Member of the Punjab Legislative Assembly for Sri Muktsar Sahib
- In office 1977–2012

Personal details
- Born: Adesh Kanwarjit Singh Brar 15 October 1949 Amritsar, Punjab, India
- Died: 4 March 2012 (aged 62) New Delhi, Delhi, India
- Cause of death: Cancer
- Citizenship: Indian
- Party: Indian National Congress
- Spouse: Karan Kaur Brar
- Education: The Doon School
- Profession: Politician, Agriculturist, Farmer

= Adesh Kanwarjit Singh Brar =

Indian politician

Adesh Kanwarjit Singh Brar (15 October 1949 – 4 March 2012) was an Indian farmer, politician and Congress MLA from the Punjab state of India.

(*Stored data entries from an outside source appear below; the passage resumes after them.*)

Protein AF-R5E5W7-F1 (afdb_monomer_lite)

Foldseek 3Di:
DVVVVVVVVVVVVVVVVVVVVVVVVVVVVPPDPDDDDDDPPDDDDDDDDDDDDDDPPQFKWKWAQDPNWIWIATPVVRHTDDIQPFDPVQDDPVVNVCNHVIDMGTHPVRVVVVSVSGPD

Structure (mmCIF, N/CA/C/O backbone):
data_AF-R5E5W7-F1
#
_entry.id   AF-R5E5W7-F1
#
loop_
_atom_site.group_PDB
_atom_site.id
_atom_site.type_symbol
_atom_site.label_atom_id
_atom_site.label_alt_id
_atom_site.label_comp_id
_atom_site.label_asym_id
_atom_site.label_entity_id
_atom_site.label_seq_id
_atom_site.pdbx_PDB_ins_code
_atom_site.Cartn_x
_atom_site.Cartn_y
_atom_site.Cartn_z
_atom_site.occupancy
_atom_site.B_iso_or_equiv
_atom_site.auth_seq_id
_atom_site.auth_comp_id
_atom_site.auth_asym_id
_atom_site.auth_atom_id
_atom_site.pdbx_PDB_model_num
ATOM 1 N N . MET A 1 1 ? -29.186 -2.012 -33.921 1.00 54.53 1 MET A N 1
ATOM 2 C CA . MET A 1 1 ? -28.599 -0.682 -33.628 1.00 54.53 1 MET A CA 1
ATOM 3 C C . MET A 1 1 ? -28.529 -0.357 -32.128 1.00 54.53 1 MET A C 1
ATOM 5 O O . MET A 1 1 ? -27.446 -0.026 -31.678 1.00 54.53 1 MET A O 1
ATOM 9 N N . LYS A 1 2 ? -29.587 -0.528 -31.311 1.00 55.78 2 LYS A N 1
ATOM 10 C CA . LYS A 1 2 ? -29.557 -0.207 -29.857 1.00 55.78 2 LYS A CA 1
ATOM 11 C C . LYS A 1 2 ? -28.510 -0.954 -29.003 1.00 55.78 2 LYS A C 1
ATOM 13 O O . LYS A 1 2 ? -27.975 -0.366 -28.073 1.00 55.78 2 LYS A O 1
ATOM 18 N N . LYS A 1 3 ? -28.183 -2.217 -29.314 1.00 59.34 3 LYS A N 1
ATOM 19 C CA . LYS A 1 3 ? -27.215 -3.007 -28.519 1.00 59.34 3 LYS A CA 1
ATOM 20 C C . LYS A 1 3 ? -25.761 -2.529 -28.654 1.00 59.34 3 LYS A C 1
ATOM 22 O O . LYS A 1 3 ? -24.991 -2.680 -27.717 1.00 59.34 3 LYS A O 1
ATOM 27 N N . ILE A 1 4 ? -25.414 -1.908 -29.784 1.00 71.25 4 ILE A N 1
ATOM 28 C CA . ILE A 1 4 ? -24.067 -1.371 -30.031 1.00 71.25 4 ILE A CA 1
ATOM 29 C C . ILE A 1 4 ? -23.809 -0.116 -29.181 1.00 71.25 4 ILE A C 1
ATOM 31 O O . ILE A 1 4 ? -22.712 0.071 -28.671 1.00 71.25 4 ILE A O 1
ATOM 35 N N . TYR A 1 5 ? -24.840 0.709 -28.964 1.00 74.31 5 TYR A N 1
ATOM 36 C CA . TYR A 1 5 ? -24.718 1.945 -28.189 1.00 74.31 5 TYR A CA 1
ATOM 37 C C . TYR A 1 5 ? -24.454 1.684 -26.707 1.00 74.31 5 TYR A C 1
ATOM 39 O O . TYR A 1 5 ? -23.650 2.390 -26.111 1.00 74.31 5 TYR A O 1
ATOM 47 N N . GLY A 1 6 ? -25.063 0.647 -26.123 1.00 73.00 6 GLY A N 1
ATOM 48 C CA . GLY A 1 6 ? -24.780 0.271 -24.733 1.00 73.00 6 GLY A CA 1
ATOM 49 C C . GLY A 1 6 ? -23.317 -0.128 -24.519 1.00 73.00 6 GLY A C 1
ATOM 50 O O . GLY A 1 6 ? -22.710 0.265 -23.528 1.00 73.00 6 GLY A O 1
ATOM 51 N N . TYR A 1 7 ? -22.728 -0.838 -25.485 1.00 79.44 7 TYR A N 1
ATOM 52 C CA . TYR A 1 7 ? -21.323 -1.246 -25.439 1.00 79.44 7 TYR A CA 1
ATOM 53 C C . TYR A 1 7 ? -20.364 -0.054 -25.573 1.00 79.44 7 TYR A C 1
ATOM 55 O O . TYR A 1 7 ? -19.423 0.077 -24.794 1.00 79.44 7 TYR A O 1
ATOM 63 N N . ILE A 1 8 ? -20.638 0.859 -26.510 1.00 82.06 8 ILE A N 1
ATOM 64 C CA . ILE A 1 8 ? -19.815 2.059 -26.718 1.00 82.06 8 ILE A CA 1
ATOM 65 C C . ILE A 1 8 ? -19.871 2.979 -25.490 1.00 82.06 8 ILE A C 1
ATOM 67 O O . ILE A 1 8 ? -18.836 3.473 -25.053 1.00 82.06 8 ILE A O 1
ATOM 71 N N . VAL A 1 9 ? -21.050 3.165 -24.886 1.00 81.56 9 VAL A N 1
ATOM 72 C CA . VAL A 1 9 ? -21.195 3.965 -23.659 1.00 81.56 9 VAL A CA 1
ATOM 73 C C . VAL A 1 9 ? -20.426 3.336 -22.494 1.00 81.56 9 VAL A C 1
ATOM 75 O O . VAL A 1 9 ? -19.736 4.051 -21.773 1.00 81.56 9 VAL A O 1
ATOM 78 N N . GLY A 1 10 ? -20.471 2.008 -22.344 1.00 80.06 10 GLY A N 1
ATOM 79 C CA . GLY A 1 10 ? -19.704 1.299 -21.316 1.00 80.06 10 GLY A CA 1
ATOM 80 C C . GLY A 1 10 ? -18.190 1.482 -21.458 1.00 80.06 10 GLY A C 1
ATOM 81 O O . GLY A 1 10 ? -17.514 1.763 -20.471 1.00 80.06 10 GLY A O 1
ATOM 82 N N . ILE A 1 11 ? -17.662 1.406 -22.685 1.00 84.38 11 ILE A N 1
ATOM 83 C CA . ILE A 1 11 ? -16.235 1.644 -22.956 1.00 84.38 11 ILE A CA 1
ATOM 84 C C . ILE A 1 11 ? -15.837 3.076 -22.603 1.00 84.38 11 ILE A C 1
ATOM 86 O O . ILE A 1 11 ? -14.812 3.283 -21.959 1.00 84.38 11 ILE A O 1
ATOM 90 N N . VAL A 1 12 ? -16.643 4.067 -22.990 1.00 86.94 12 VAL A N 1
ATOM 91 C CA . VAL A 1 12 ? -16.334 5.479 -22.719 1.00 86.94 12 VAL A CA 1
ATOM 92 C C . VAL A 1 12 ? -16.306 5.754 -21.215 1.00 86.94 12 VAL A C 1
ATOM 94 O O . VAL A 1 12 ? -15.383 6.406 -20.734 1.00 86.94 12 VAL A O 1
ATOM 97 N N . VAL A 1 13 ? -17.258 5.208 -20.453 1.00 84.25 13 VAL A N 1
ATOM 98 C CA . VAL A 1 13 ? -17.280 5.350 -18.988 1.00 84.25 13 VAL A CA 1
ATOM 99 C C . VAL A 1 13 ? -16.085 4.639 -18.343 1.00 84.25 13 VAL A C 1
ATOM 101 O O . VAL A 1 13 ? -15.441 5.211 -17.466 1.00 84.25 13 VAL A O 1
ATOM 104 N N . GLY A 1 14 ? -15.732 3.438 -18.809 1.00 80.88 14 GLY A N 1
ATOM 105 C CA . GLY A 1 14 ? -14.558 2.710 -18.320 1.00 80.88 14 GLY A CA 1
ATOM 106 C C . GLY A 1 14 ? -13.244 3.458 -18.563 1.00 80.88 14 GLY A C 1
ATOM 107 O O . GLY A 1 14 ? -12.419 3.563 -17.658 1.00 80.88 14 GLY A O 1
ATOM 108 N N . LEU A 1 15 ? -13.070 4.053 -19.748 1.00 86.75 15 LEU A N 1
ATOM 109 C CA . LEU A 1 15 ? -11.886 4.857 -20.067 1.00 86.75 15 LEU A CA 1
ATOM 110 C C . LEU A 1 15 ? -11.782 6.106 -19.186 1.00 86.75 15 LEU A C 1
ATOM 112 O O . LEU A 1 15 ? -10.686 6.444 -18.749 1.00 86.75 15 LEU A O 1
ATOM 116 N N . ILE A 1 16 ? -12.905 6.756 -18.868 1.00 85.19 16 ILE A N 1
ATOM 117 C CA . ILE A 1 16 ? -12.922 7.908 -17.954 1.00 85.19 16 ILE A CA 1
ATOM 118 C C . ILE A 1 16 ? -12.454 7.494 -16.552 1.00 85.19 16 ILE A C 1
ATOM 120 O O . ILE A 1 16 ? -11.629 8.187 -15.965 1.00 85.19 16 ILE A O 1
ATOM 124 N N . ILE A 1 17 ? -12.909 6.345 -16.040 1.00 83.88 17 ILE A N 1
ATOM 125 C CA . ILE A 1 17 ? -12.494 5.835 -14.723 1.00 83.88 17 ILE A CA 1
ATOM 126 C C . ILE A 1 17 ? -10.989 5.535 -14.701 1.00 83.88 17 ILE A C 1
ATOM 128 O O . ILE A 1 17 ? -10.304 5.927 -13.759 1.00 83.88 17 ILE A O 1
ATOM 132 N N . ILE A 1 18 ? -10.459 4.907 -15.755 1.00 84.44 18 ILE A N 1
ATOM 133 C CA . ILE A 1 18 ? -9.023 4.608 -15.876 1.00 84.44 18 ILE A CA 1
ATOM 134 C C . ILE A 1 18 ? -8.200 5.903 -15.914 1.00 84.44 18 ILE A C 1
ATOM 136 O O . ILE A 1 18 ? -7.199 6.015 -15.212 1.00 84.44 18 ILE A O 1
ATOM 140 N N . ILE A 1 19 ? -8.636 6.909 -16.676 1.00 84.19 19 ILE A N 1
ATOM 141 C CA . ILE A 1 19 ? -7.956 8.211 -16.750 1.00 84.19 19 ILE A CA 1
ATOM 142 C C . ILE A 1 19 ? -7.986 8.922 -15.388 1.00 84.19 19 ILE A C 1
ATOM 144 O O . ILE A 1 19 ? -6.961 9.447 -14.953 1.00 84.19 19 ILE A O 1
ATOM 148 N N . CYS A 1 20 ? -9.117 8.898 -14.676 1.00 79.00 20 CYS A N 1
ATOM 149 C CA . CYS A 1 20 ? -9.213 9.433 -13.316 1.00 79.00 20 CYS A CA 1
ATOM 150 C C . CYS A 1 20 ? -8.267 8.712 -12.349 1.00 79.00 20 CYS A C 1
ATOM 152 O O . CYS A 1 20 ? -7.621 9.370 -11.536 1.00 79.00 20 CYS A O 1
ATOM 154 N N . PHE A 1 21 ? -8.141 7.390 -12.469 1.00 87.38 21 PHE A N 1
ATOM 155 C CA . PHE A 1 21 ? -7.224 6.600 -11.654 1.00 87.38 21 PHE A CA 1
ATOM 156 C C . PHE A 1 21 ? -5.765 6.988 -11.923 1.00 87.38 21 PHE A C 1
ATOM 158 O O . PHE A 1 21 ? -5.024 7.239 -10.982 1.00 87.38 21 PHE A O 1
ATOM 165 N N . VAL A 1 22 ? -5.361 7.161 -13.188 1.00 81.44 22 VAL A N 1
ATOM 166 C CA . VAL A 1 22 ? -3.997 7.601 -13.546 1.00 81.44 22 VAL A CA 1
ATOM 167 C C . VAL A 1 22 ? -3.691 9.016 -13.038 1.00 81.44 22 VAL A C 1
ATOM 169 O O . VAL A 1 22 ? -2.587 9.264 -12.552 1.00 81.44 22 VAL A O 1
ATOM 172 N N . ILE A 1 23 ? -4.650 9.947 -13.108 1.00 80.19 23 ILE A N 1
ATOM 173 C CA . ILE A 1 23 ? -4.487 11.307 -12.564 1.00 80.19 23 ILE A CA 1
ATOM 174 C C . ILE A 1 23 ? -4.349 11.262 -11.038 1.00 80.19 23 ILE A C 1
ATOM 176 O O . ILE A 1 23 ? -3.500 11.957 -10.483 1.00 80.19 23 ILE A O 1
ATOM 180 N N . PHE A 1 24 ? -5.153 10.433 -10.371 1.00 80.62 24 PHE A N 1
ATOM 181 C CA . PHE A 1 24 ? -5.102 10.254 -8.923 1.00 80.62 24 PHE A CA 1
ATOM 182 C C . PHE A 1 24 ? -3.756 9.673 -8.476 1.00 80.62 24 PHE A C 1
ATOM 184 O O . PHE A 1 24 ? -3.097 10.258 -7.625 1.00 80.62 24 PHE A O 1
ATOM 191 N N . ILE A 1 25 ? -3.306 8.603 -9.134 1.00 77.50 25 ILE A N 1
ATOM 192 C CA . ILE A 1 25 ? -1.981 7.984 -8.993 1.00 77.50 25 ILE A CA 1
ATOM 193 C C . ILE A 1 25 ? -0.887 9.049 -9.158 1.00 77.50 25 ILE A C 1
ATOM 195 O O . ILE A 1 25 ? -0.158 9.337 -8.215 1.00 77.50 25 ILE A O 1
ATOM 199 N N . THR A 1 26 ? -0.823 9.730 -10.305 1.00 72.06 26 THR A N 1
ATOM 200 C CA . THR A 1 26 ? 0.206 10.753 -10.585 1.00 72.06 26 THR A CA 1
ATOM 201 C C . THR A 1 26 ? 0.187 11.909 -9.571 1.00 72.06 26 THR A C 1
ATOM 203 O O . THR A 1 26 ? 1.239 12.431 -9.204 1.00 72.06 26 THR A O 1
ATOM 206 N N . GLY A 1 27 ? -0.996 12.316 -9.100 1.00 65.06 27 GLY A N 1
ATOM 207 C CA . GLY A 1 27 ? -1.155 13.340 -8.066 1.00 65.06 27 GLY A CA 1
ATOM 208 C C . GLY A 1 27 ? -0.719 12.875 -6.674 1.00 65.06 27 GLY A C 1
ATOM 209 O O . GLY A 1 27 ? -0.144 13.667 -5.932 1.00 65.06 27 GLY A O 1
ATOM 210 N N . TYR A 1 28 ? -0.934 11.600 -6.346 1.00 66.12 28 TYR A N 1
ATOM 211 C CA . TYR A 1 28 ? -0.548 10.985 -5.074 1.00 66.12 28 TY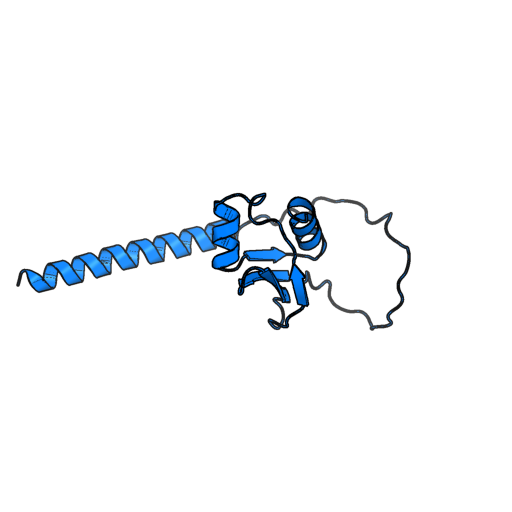R A CA 1
ATOM 212 C C . TYR A 1 28 ? 0.971 10.771 -4.972 1.00 66.12 28 TYR A C 1
ATOM 214 O O . TYR A 1 28 ? 1.579 11.116 -3.957 1.00 66.12 28 TYR A O 1
ATOM 222 N N . TYR A 1 29 ? 1.614 10.318 -6.057 1.00 62.56 29 TYR A N 1
ATOM 223 C CA . TYR A 1 29 ? 3.077 10.162 -6.122 1.00 62.56 29 TYR A CA 1
ATOM 224 C C . TYR A 1 29 ? 3.836 11.492 -6.086 1.00 62.56 29 TYR A C 1
ATOM 226 O O . TYR A 1 29 ? 5.042 11.511 -5.850 1.00 62.56 29 TYR A O 1
ATOM 234 N N . LYS A 1 30 ? 3.166 12.636 -6.276 1.00 53.34 30 LYS A N 1
ATOM 235 C CA . LYS A 1 30 ? 3.807 13.950 -6.147 1.00 53.34 30 LYS A CA 1
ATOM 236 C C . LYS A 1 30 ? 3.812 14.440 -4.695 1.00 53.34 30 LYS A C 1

He was the son of former Chief Minister of Punjab, Harcharan Singh Brar. He completed his schooling from The Doon School (1957). Became an MLA in 1977, 2007 respectively.

== Personal life ==
Adesh Kanwarjit Singh Brar was born on 15 October 1949 in Amritsar, East Punjab, Union of India into a Punjabi Jatt Sikh family of the Brar Sidhu clan to parents Harcharan Singh Brar (1922–2009) and Gurbrinder Kaur Brar (1922–2013). An alumnus of The Doon School, he married his wife Karan Kaur Brar and has 3 sons, the eldest of whom is Tegbir Singh Brar, who manages the family's horse-breeding farm, Dashmesh Stud in Punjab.

== Death ==
Brar died at his home in New Delhi on 4 March 2012 after a long fight with cancer at the age of 63 years. He was cremated at his Native village Sarai Naga, Sri Muktsar Sahib.